中途換金(解約)の方法
社債の第三者譲渡の方法および譲渡制限
【少人数私募債による資金調達を成功させるには】
少人数私募債による資金調達を成功させる鍵の一つは、社債購入者(縁故者や会社に関連する者)と信頼関係を築くことだと思われます。社債購入者と信頼関係を築くための方法について、以下に例をあげます。
(1)積極的な情報開示を行うこと
事業計画や財務諸表などの自社情報を積極的に開示しましょう。社債発行時に説明会を開いたり、社債発行後も決算終了時や利息の支払い時に、報告会などを開催しましょう。
(2)社債の管理を徹底すること
少人数私募債は、社債管理会社の設置や官公庁への届け出が必要ないため、社債発行会社が社債券の管理を行います。社債原簿(社債台帳)を作成し、利払いや償還などを厳格に管理しましょう。
(3)適切な社債利率を設定すること
利率は、社債購入者と社債発行者とが納得できる値を設定しましょう。
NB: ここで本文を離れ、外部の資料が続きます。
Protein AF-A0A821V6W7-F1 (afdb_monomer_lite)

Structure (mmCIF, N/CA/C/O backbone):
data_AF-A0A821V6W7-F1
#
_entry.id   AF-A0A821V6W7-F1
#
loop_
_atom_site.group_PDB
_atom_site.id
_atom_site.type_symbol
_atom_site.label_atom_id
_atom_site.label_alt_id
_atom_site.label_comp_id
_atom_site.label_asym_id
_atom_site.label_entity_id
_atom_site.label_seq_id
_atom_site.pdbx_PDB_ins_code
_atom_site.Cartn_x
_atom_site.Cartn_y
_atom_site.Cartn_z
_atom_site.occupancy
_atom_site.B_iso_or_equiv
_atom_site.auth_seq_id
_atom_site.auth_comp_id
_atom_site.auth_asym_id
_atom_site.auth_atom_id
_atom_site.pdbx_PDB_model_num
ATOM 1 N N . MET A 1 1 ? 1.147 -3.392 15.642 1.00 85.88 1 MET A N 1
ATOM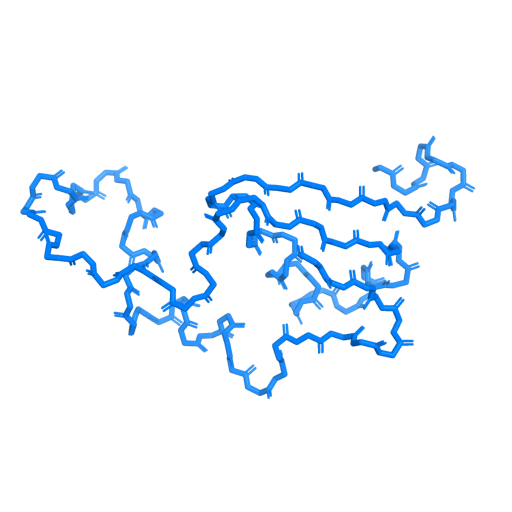 2 C CA . MET A 1 1 ? 0.984 -1.955 15.964 1.00 85.88 1 MET A CA 1
ATOM 3 C C . MET A 1 1 ? -0.399 -1.669 16.525 1.00 85.88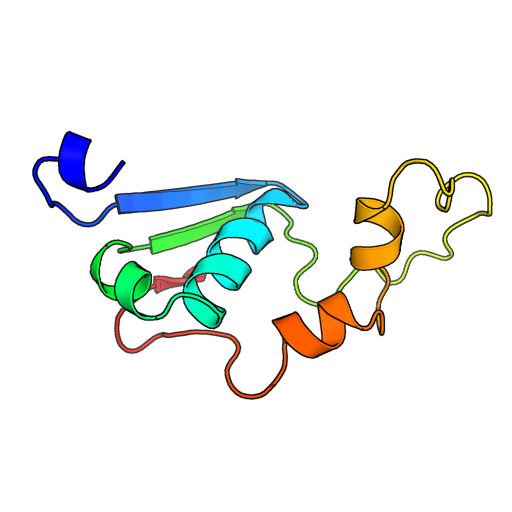 1 MET A C 1
ATOM 5 O O . MET A 1 1 ? -0.462 -1.261 17.669 1.00 85.88 1 MET A O 1
ATOM 9 N N . TYR A 1 2 ? -1.477 -1.968 15.793 1.00 94.25 2 TYR A N 1
ATOM 10 C CA . TYR A 1 2 ? -2.864 -1.766 16.241 1.00 94.25 2 TYR A CA 1
ATOM 11 C C . TYR A 1 2 ? -3.185 -2.359 17.628 1.00 94.25 2 TYR A C 1
ATOM 13 O O . TYR A 1 2 ? -3.612 -1.633 18.517 1.00 94.25 2 TYR A O 1
ATOM 21 N N . GLU A 1 3 ? -2.876 -3.639 17.869 1.00 96.38 3 GLU A N 1
ATOM 22 C CA . GLU A 1 3 ? -3.101 -4.255 19.194 1.00 96.38 3 GLU A CA 1
ATOM 23 C C . GLU A 1 3 ? -2.271 -3.590 20.302 1.00 96.38 3 GLU A C 1
ATOM 25 O O . GLU A 1 3 ? -2.762 -3.345 21.397 1.00 96.38 3 GLU A O 1
ATOM 30 N N . ARG A 1 4 ? -1.019 -3.216 20.002 1.00 96.75 4 ARG A N 1
ATOM 31 C CA . ARG A 1 4 ? -0.147 -2.496 20.950 1.00 96.75 4 ARG A CA 1
ATOM 32 C C . ARG A 1 4 ? -0.633 -1.074 21.233 1.00 96.75 4 ARG A C 1
ATOM 34 O O . ARG A 1 4 ? -0.285 -0.513 22.261 1.00 96.75 4 ARG A O 1
ATOM 41 N N . ALA A 1 5 ? -1.422 -0.507 20.326 1.00 96.44 5 ALA A N 1
ATOM 42 C CA . ALA A 1 5 ? -2.098 0.769 20.492 1.00 96.44 5 ALA A CA 1
ATOM 43 C C . ALA A 1 5 ? -3.478 0.604 21.156 1.00 96.44 5 ALA A C 1
ATOM 45 O O . ALA A 1 5 ? -4.328 1.471 20.987 1.00 96.44 5 ALA A O 1
ATOM 46 N N . ASN A 1 6 ? -3.739 -0.508 21.859 1.00 96.69 6 ASN A N 1
ATOM 47 C CA . ASN A 1 6 ? -5.040 -0.824 22.460 1.00 96.69 6 ASN A CA 1
ATOM 48 C C . ASN A 1 6 ? -6.199 -0.700 21.463 1.00 96.69 6 ASN A C 1
ATOM 50 O O . ASN A 1 6 ? -7.269 -0.196 21.796 1.00 96.69 6 ASN A O 1
ATOM 54 N N . ARG A 1 7 ? -5.976 -1.142 20.218 1.00 95.81 7 ARG A N 1
ATOM 55 C CA . ARG A 1 7 ? -6.971 -1.105 19.137 1.00 95.81 7 ARG A CA 1
ATOM 56 C C . ARG A 1 7 ? -7.412 0.311 18.738 1.00 95.81 7 ARG A C 1
ATOM 58 O O . ARG A 1 7 ? -8.419 0.476 18.047 1.00 95.81 7 ARG A O 1
ATOM 65 N N . HIS A 1 8 ? -6.646 1.339 19.104 1.00 97.62 8 HIS A N 1
ATOM 66 C CA . HIS A 1 8 ? -6.766 2.651 18.483 1.00 97.62 8 HIS A CA 1
ATOM 67 C C . HIS A 1 8 ? -6.166 2.620 17.076 1.00 97.62 8 HIS A C 1
ATOM 69 O O . HIS A 1 8 ? -5.124 2.003 16.832 1.00 97.62 8 HIS A O 1
ATOM 75 N N . ARG A 1 9 ? -6.838 3.297 16.139 1.00 97.81 9 ARG A N 1
ATOM 76 C CA . ARG A 1 9 ? -6.357 3.425 14.762 1.00 97.81 9 ARG A CA 1
ATOM 77 C C . ARG A 1 9 ? -5.004 4.135 14.753 1.00 97.81 9 ARG A C 1
ATOM 79 O O . ARG A 1 9 ? -4.803 5.103 15.483 1.00 97.81 9 ARG A O 1
ATOM 86 N N . VAL A 1 10 ? -4.087 3.660 13.919 1.00 97.62 10 VAL A N 1
ATOM 87 C CA . VAL A 1 10 ? -2.710 4.164 13.865 1.00 97.62 10 VAL A CA 1
ATOM 88 C C . VAL A 1 10 ? -2.494 5.089 12.674 1.00 97.62 10 VAL A C 1
ATOM 90 O O . VAL A 1 10 ? -3.106 4.925 11.621 1.00 97.62 10 VAL A O 1
ATOM 93 N N . ASN A 1 11 ? -1.587 6.048 12.834 1.00 97.38 11 ASN A N 1
ATOM 94 C CA . ASN A 1 11 ? -1.077 6.852 11.728 1.00 97.38 11 ASN A CA 1
ATOM 95 C C . ASN A 1 11 ? 0.203 6.209 11.201 1.00 97.38 11 ASN A C 1
ATOM 97 O O . ASN A 1 11 ? 1.026 5.743 11.992 1.00 97.38 11 ASN A O 1
ATOM 101 N N . ILE A 1 12 ? 0.379 6.201 9.885 1.00 96.75 12 ILE A N 1
ATOM 102 C CA . ILE A 1 12 ? 1.572 5.660 9.241 1.00 96.75 12 ILE A CA 1
ATOM 103 C C . ILE A 1 12 ? 2.261 6.781 8.476 1.00 96.75 12 ILE A C 1
ATOM 105 O O . ILE A 1 12 ? 1.631 7.463 7.673 1.00 96.75 12 ILE A O 1
ATOM 109 N N . ILE A 1 13 ? 3.555 6.959 8.729 1.00 96.44 13 ILE A N 1
ATOM 110 C CA . ILE A 1 13 ? 4.409 7.899 8.004 1.00 96.44 13 ILE A CA 1
ATOM 111 C C . ILE A 1 13 ? 5.489 7.076 7.313 1.00 96.44 13 ILE A C 1
ATOM 113 O O . ILE A 1 13 ? 6.174 6.294 7.972 1.00 96.44 13 ILE A O 1
ATOM 117 N N . GLY A 1 14 ? 5.620 7.229 5.999 1.00 93.94 14 GLY A N 1
ATOM 118 C CA . GLY A 1 14 ? 6.609 6.513 5.199 1.00 93.94 14 GLY A CA 1
ATOM 119 C C . GLY A 1 14 ? 7.388 7.466 4.305 1.00 93.94 14 GLY A C 1
ATOM 120 O O . GLY A 1 14 ? 6.830 8.430 3.787 1.00 93.94 14 GLY A O 1
ATOM 121 N N . HIS A 1 15 ? 8.677 7.197 4.115 1.00 94.06 15 HIS A N 1
ATOM 122 C CA . HIS A 1 15 ? 9.558 7.981 3.253 1.00 94.06 15 HIS A CA 1
ATOM 123 C C . HIS A 1 15 ? 10.003 7.149 2.048 1.00 94.06 15 HIS A C 1
ATOM 125 O O . HIS A 1 15 ? 10.318 5.969 2.198 1.00 94.06 15 HIS A O 1
ATOM 131 N N . SER A 1 16 ? 10.065 7.764 0.864 1.00 90.69 16 SER A N 1
ATOM 132 C CA . SER A 1 16 ? 10.514 7.113 -0.371 1.00 90.69 16 SER A CA 1
ATOM 133 C C . SER A 1 16 ? 9.703 5.834 -0.662 1.00 90.69 16 SER A C 1
ATOM 135 O O . SER A 1 16 ? 8.474 5.894 -0.733 1.00 90.69 16 SER A O 1
ATOM 137 N N . GLN A 1 17 ? 10.356 4.676 -0.799 1.00 85.94 17 GLN A N 1
ATOM 138 C CA . GLN A 1 17 ? 9.716 3.363 -0.958 1.00 85.94 17 GLN A CA 1
ATOM 139 C C . GLN A 1 17 ? 8.646 3.090 0.110 1.00 85.94 17 GLN A C 1
ATOM 141 O O . GLN A 1 17 ? 7.540 2.652 -0.212 1.00 85.94 17 GLN A O 1
ATOM 146 N N . ASP A 1 18 ? 8.940 3.376 1.377 1.00 85.50 18 ASP A N 1
ATOM 147 C CA . ASP A 1 18 ? 8.050 3.008 2.481 1.00 85.50 18 ASP A CA 1
ATOM 148 C C . ASP A 1 18 ? 6.803 3.884 2.556 1.00 85.50 18 ASP A C 1
ATOM 150 O O . ASP A 1 18 ? 5.820 3.513 3.193 1.00 85.50 18 ASP A O 1
ATOM 154 N N . GLY A 1 19 ? 6.784 5.010 1.838 1.00 88.94 19 GLY A N 1
ATOM 155 C CA . GLY A 1 19 ? 5.562 5.776 1.615 1.00 88.94 19 GLY A CA 1
ATOM 156 C C . GLY A 1 19 ? 4.538 5.045 0.737 1.00 88.94 19 GLY A C 1
ATOM 157 O O . GLY A 1 19 ? 3.430 5.542 0.565 1.00 88.94 19 GLY A O 1
ATOM 158 N N . MET A 1 20 ? 4.872 3.874 0.184 1.00 90.19 20 MET A N 1
ATOM 159 C CA . MET A 1 20 ? 3.976 3.054 -0.638 1.00 90.19 20 MET A CA 1
ATOM 160 C C . MET A 1 20 ? 3.605 1.726 0.013 1.00 90.19 20 MET A C 1
ATOM 162 O O . MET A 1 20 ? 2.485 1.250 -0.179 1.00 90.19 20 MET A O 1
ATOM 166 N N . THR A 1 21 ? 4.504 1.143 0.809 1.00 91.12 21 THR A N 1
ATOM 167 C CA . THR A 1 21 ? 4.308 -0.157 1.474 1.00 91.12 21 THR A CA 1
ATOM 168 C C . THR A 1 21 ? 2.953 -0.272 2.200 1.00 91.12 21 THR A C 1
ATOM 170 O O . THR A 1 21 ? 2.264 -1.278 2.014 1.00 91.12 21 THR A O 1
ATOM 173 N N . PRO A 1 22 ? 2.472 0.746 2.945 1.00 92.69 22 PRO A N 1
ATOM 174 C CA . PRO A 1 22 ? 1.162 0.677 3.588 1.00 92.69 22 PRO A CA 1
ATOM 175 C C . PRO A 1 22 ? -0.002 0.665 2.589 1.00 92.69 22 PRO A C 1
ATOM 177 O O . PRO A 1 22 ? -0.958 -0.073 2.796 1.00 92.69 22 PRO A O 1
ATOM 180 N N . ARG A 1 23 ? 0.079 1.401 1.469 1.00 93.25 23 ARG A N 1
ATOM 181 C CA . ARG A 1 23 ? -0.951 1.363 0.409 1.00 93.25 23 ARG A CA 1
ATOM 182 C C . ARG A 1 23 ? -1.058 -0.030 -0.209 1.00 93.25 23 ARG A C 1
ATOM 184 O O . ARG A 1 23 ? -2.167 -0.490 -0.465 1.00 93.25 23 ARG A O 1
ATOM 191 N N . TRP A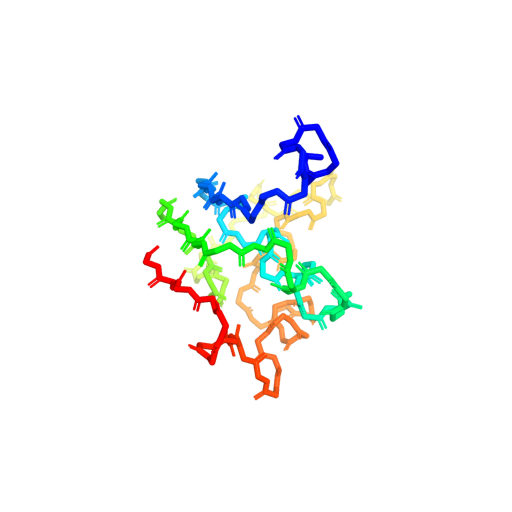 1 24 ? 0.069 -0.721 -0.390 1.00 93.94 24 TRP A N 1
ATOM 192 C CA . TRP A 1 24 ? 0.071 -2.105 -0.868 1.00 93.94 24 TRP A CA 1
ATOM 193 C C . TRP A 1 24 ? -0.684 -3.014 0.109 1.00 93.94 24 TRP A C 1
ATOM 195 O O . TRP A 1 24 ? -1.579 -3.755 -0.298 1.00 93.94 24 TRP A O 1
ATOM 205 N N . ALA A 1 25 ? -0.396 -2.896 1.410 1.00 95.00 25 ALA A N 1
ATOM 206 C CA . ALA A 1 25 ? -1.098 -3.657 2.440 1.00 95.00 25 ALA A CA 1
ATOM 207 C C . ALA A 1 25 ? -2.611 -3.374 2.442 1.00 95.00 25 ALA A C 1
ATOM 209 O O . ALA A 1 25 ? -3.410 -4.301 2.377 1.00 95.00 25 ALA A O 1
ATOM 210 N N . LEU A 1 26 ? -3.018 -2.102 2.418 1.00 94.69 26 LEU A N 1
ATOM 211 C CA . LEU A 1 26 ? -4.433 -1.707 2.417 1.00 94.69 26 LEU A CA 1
ATOM 212 C C . LEU A 1 26 ? -5.189 -2.214 1.181 1.00 94.69 26 LEU A C 1
ATOM 214 O O . LEU A 1 26 ? -6.393 -2.489 1.244 1.00 94.69 26 LEU A O 1
ATOM 218 N N . ARG A 1 27 ? -4.497 -2.343 0.046 1.00 94.25 27 ARG A N 1
ATOM 219 C CA . ARG A 1 27 ? -5.071 -2.873 -1.188 1.00 94.25 27 ARG A CA 1
ATOM 220 C C . ARG A 1 27 ? -5.320 -4.376 -1.102 1.00 94.25 27 ARG A C 1
ATOM 222 O O . ARG A 1 27 ? -6.444 -4.803 -1.361 1.00 94.25 27 ARG A O 1
ATOM 229 N N . PHE A 1 28 ? -4.307 -5.153 -0.725 1.00 95.44 28 PHE A N 1
ATOM 230 C CA . PHE A 1 28 ? -4.355 -6.620 -0.785 1.00 95.44 28 PHE A CA 1
ATOM 231 C C . PHE A 1 28 ? -4.799 -7.301 0.523 1.00 95.44 28 PHE A C 1
ATOM 233 O O . PHE A 1 28 ? -5.155 -8.475 0.492 1.00 95.44 28 PHE A O 1
ATOM 240 N N . TRP A 1 29 ? -4.871 -6.561 1.636 1.00 96.75 29 TRP A N 1
ATOM 241 C CA . TRP A 1 29 ? -5.422 -6.995 2.928 1.00 96.75 29 TRP A CA 1
ATOM 242 C C . TRP A 1 29 ? -6.480 -5.996 3.424 1.00 96.75 29 TRP A C 1
ATOM 244 O O . TRP A 1 29 ? -6.181 -5.111 4.233 1.00 96.75 29 TRP A O 1
ATOM 254 N N . PRO A 1 30 ? -7.725 -6.079 2.916 1.00 95.75 30 PRO A N 1
ATOM 255 C CA . PRO A 1 30 ? -8.762 -5.080 3.184 1.00 95.75 30 PRO A CA 1
ATOM 256 C C . PRO A 1 30 ? -9.129 -4.907 4.664 1.00 95.75 30 PRO A C 1
ATOM 258 O O . PRO A 1 30 ? -9.532 -3.820 5.073 1.00 95.75 30 PRO A O 1
ATOM 261 N N . ASP A 1 31 ? -8.968 -5.949 5.476 1.00 96.81 31 ASP A N 1
ATOM 262 C CA . ASP A 1 31 ? -9.218 -5.948 6.919 1.00 96.81 31 ASP A CA 1
ATOM 263 C C . ASP A 1 31 ? -8.330 -4.942 7.675 1.00 96.81 31 ASP A C 1
ATOM 265 O O . ASP A 1 31 ? -8.750 -4.355 8.678 1.00 96.81 31 ASP A O 1
ATOM 269 N N . THR A 1 32 ? -7.143 -4.647 7.138 1.00 96.56 32 THR A N 1
ATOM 270 C CA . THR A 1 32 ? -6.203 -3.678 7.722 1.00 96.56 32 THR A CA 1
ATOM 271 C C . THR A 1 32 ? -6.679 -2.224 7.635 1.00 96.56 32 THR A C 1
ATOM 273 O O . THR A 1 32 ? -6.217 -1.389 8.415 1.00 96.56 32 THR A O 1
ATOM 276 N N . ARG A 1 33 ? -7.636 -1.895 6.754 1.00 96.31 33 ARG A N 1
ATOM 277 C CA . ARG A 1 33 ? -8.128 -0.512 6.561 1.00 96.31 33 ARG A CA 1
ATOM 278 C C . ARG A 1 33 ? -8.771 0.063 7.818 1.00 96.31 33 ARG A C 1
ATOM 280 O O . ARG A 1 33 ? -8.529 1.215 8.173 1.00 96.31 33 ARG A O 1
ATOM 287 N N . SER A 1 34 ? -9.490 -0.783 8.554 1.00 96.69 34 SER A N 1
ATOM 288 C CA . SER A 1 34 ? -10.105 -0.426 9.838 1.00 96.69 34 SER A CA 1
ATOM 289 C C . SER A 1 34 ? -9.082 -0.028 10.915 1.00 96.69 34 SER A C 1
ATOM 291 O O . SER A 1 34 ? -9.425 0.649 11.883 1.00 96.69 34 SER A O 1
ATOM 293 N N . MET A 1 35 ? -7.810 -0.400 10.737 1.00 97.75 35 MET A N 1
ATOM 294 C CA . MET A 1 35 ? -6.739 -0.190 11.711 1.00 97.75 35 MET A CA 1
ATOM 295 C C . MET A 1 35 ? -5.946 1.103 11.482 1.00 97.75 35 MET A C 1
ATOM 297 O O . MET A 1 35 ? -5.211 1.520 12.375 1.00 97.75 35 MET A O 1
ATOM 301 N N . VAL A 1 36 ? -6.062 1.740 10.314 1.00 97.56 36 VAL A N 1
ATOM 302 C CA . VAL A 1 36 ? -5.235 2.894 9.911 1.00 97.56 36 VAL A CA 1
ATOM 303 C C . VAL A 1 36 ? -6.090 4.148 9.849 1.00 97.56 36 VAL A C 1
ATOM 305 O O . VAL A 1 36 ? -7.159 4.096 9.266 1.00 97.56 36 VAL A O 1
ATOM 308 N N . ASN A 1 37 ? -5.644 5.260 10.435 1.00 97.75 37 ASN A N 1
ATOM 309 C CA . ASN A 1 37 ? -6.359 6.542 10.420 1.00 97.75 37 ASN A CA 1
ATOM 310 C C . ASN A 1 37 ? -5.814 7.508 9.358 1.00 97.75 37 ASN A C 1
ATOM 312 O O . ASN A 1 37 ? -6.576 8.040 8.558 1.00 97.75 37 ASN A O 1
ATOM 316 N N . ASN A 1 38 ? -4.493 7.706 9.338 1.00 96.75 38 ASN A N 1
ATOM 317 C CA . ASN A 1 38 ? -3.812 8.568 8.373 1.00 96.75 38 ASN A CA 1
ATOM 318 C C . ASN A 1 38 ? -2.624 7.844 7.737 1.00 96.75 38 ASN A C 1
ATOM 320 O O . ASN A 1 38 ? -1.920 7.086 8.413 1.00 96.75 38 ASN A O 1
ATOM 324 N N . MET A 1 39 ? -2.351 8.161 6.476 1.00 95.50 39 MET A N 1
ATOM 325 C CA . MET A 1 39 ? -1.146 7.766 5.763 1.00 95.50 39 MET A CA 1
ATOM 326 C C . MET A 1 39 ? -0.451 9.003 5.192 1.00 95.50 39 MET A C 1
ATOM 328 O O . MET A 1 39 ? -0.988 9.669 4.313 1.00 95.50 39 MET A O 1
ATOM 332 N N . VAL A 1 40 ? 0.753 9.283 5.689 1.00 95.38 40 VAL A N 1
ATOM 333 C CA . VAL A 1 40 ? 1.571 10.427 5.277 1.00 95.38 40 VAL A CA 1
ATOM 334 C C . VAL A 1 40 ? 2.781 9.932 4.492 1.00 95.38 40 VAL A C 1
ATOM 336 O O . VAL A 1 40 ? 3.590 9.155 5.006 1.00 95.38 40 VAL A O 1
ATOM 339 N N . GLY A 1 41 ? 2.909 10.372 3.244 1.00 94.06 41 GLY A N 1
ATOM 340 C CA . GLY A 1 41 ? 4.005 9.999 2.356 1.00 94.06 41 GLY A CA 1
ATOM 341 C C . GLY A 1 41 ? 5.020 11.124 2.175 1.00 94.06 41 GLY A C 1
ATOM 342 O O . GLY A 1 41 ? 4.714 12.161 1.597 1.00 94.06 41 GLY A O 1
ATOM 343 N N . LEU A 1 42 ? 6.273 10.886 2.559 1.00 94.62 42 LEU A N 1
ATOM 344 C CA . LEU A 1 42 ? 7.395 11.793 2.310 1.00 94.62 42 LEU A CA 1
ATOM 345 C C . LEU A 1 42 ? 8.137 11.353 1.038 1.00 94.62 42 LEU A C 1
ATOM 347 O O . LEU A 1 42 ? 8.860 10.360 1.049 1.00 94.62 42 LEU A O 1
ATOM 351 N N . ALA A 1 43 ? 7.932 12.074 -0.067 1.00 91.94 43 ALA A N 1
ATOM 352 C CA . ALA A 1 43 ? 8.481 11.749 -1.392 1.00 91.94 43 ALA A CA 1
ATOM 353 C C . ALA A 1 43 ? 8.231 10.293 -1.885 1.00 91.94 43 ALA A C 1
ATOM 355 O O . ALA A 1 43 ? 9.169 9.630 -2.335 1.00 91.94 43 ALA A O 1
ATOM 356 N N . PRO A 1 44 ? 6.991 9.759 -1.818 1.00 89.69 44 PRO A N 1
ATOM 357 C CA . PRO A 1 44 ? 6.693 8.409 -2.292 1.00 89.69 44 PRO A CA 1
ATOM 358 C C . PRO A 1 44 ? 6.679 8.311 -3.824 1.00 89.69 44 PRO A C 1
ATOM 360 O O . PRO A 1 44 ? 6.094 9.158 -4.503 1.00 89.69 44 PRO A O 1
ATOM 363 N N . ALA A 1 45 ? 7.216 7.218 -4.370 1.00 85.81 45 ALA A N 1
ATOM 364 C CA . ALA A 1 45 ? 7.207 6.917 -5.807 1.00 85.81 45 ALA A CA 1
ATOM 365 C C . ALA A 1 45 ? 5.856 6.334 -6.285 1.00 85.81 45 ALA A C 1
ATOM 367 O O . ALA A 1 45 ? 5.805 5.249 -6.856 1.00 85.81 45 ALA A O 1
ATOM 368 N N . LYS A 1 46 ? 4.741 7.033 -6.022 1.00 84.25 46 LYS A N 1
ATOM 369 C CA . LYS A 1 46 ? 3.358 6.503 -6.129 1.00 84.25 46 LYS A CA 1
ATOM 370 C C . LYS A 1 46 ? 3.010 5.852 -7.476 1.00 84.25 46 LYS A C 1
ATOM 372 O O . LYS A 1 46 ? 2.291 4.861 -7.494 1.00 84.25 46 LYS A O 1
ATOM 377 N N . HIS A 1 47 ? 3.549 6.374 -8.572 1.00 88.88 47 HIS A N 1
ATOM 378 C CA . HIS A 1 47 ? 3.350 5.831 -9.922 1.00 88.88 47 HIS A CA 1
ATOM 379 C C . HIS A 1 47 ? 4.633 5.231 -10.502 1.00 88.88 47 HIS A C 1
ATOM 381 O O . HIS A 1 47 ? 4.753 5.023 -11.701 1.00 88.88 47 HIS A O 1
ATOM 387 N N . GLY A 1 48 ? 5.594 4.924 -9.640 1.00 85.31 48 GLY A N 1
ATOM 388 C CA . GLY A 1 48 ? 6.939 4.555 -10.025 1.00 85.31 48 GLY A CA 1
ATOM 389 C C . GLY A 1 48 ? 7.816 5.769 -10.275 1.00 85.31 48 GLY A C 1
ATOM 390 O O . GLY A 1 48 ? 7.414 6.920 -10.086 1.00 85.31 48 GLY A O 1
ATOM 391 N N . ILE A 1 49 ? 9.055 5.480 -10.642 1.00 81.75 49 ILE A N 1
ATOM 392 C CA . ILE A 1 49 ? 10.035 6.483 -11.036 1.00 81.75 49 ILE A CA 1
ATOM 393 C C . ILE A 1 49 ? 10.263 6.396 -12.543 1.00 81.75 49 ILE A C 1
ATOM 395 O O . ILE A 1 49 ? 10.659 5.349 -13.058 1.00 81.75 49 ILE A O 1
ATOM 399 N N . ASP A 1 50 ? 10.070 7.521 -13.233 1.00 73.69 50 ASP A N 1
ATOM 400 C CA . ASP A 1 50 ? 10.545 7.740 -14.603 1.00 73.69 50 ASP A CA 1
ATOM 401 C C . ASP A 1 50 ? 12.040 8.052 -14.554 1.00 73.69 50 ASP A C 1
ATOM 403 O O . ASP A 1 50 ? 12.502 9.148 -14.870 1.00 73.69 50 ASP A O 1
ATOM 407 N N . ARG A 1 51 ? 12.824 7.108 -14.043 1.00 59.31 51 ARG A N 1
ATOM 408 C CA . ARG A 1 51 ? 14.271 7.209 -14.139 1.00 59.31 51 ARG A CA 1
ATOM 409 C C . ARG A 1 51 ? 14.667 6.494 -15.418 1.00 59.31 51 ARG A C 1
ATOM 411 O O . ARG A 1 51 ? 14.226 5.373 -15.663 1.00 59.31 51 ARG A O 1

また、高い利率を設定すると、会社の経営状態が悪いのではないかと疑われることがあります。
(4)社債の償還に備えて、資金繰りを計画的に行うこと
社債の償還時には大きなキャッシュアウトが発生します。キャッシュが不足しないよう、資金繰りを計画的に行いましょう。
(5)償還日に償還できないことが予想された場合は、早期に社債購入者に連絡すること
社債権者集会などを開催し、状況や償還できなくなった理由などを説明しましょう。今後、償還 できる見込みがあれば、新たな事業計画などを説明し、社債を再発行できるよう説得しましょう。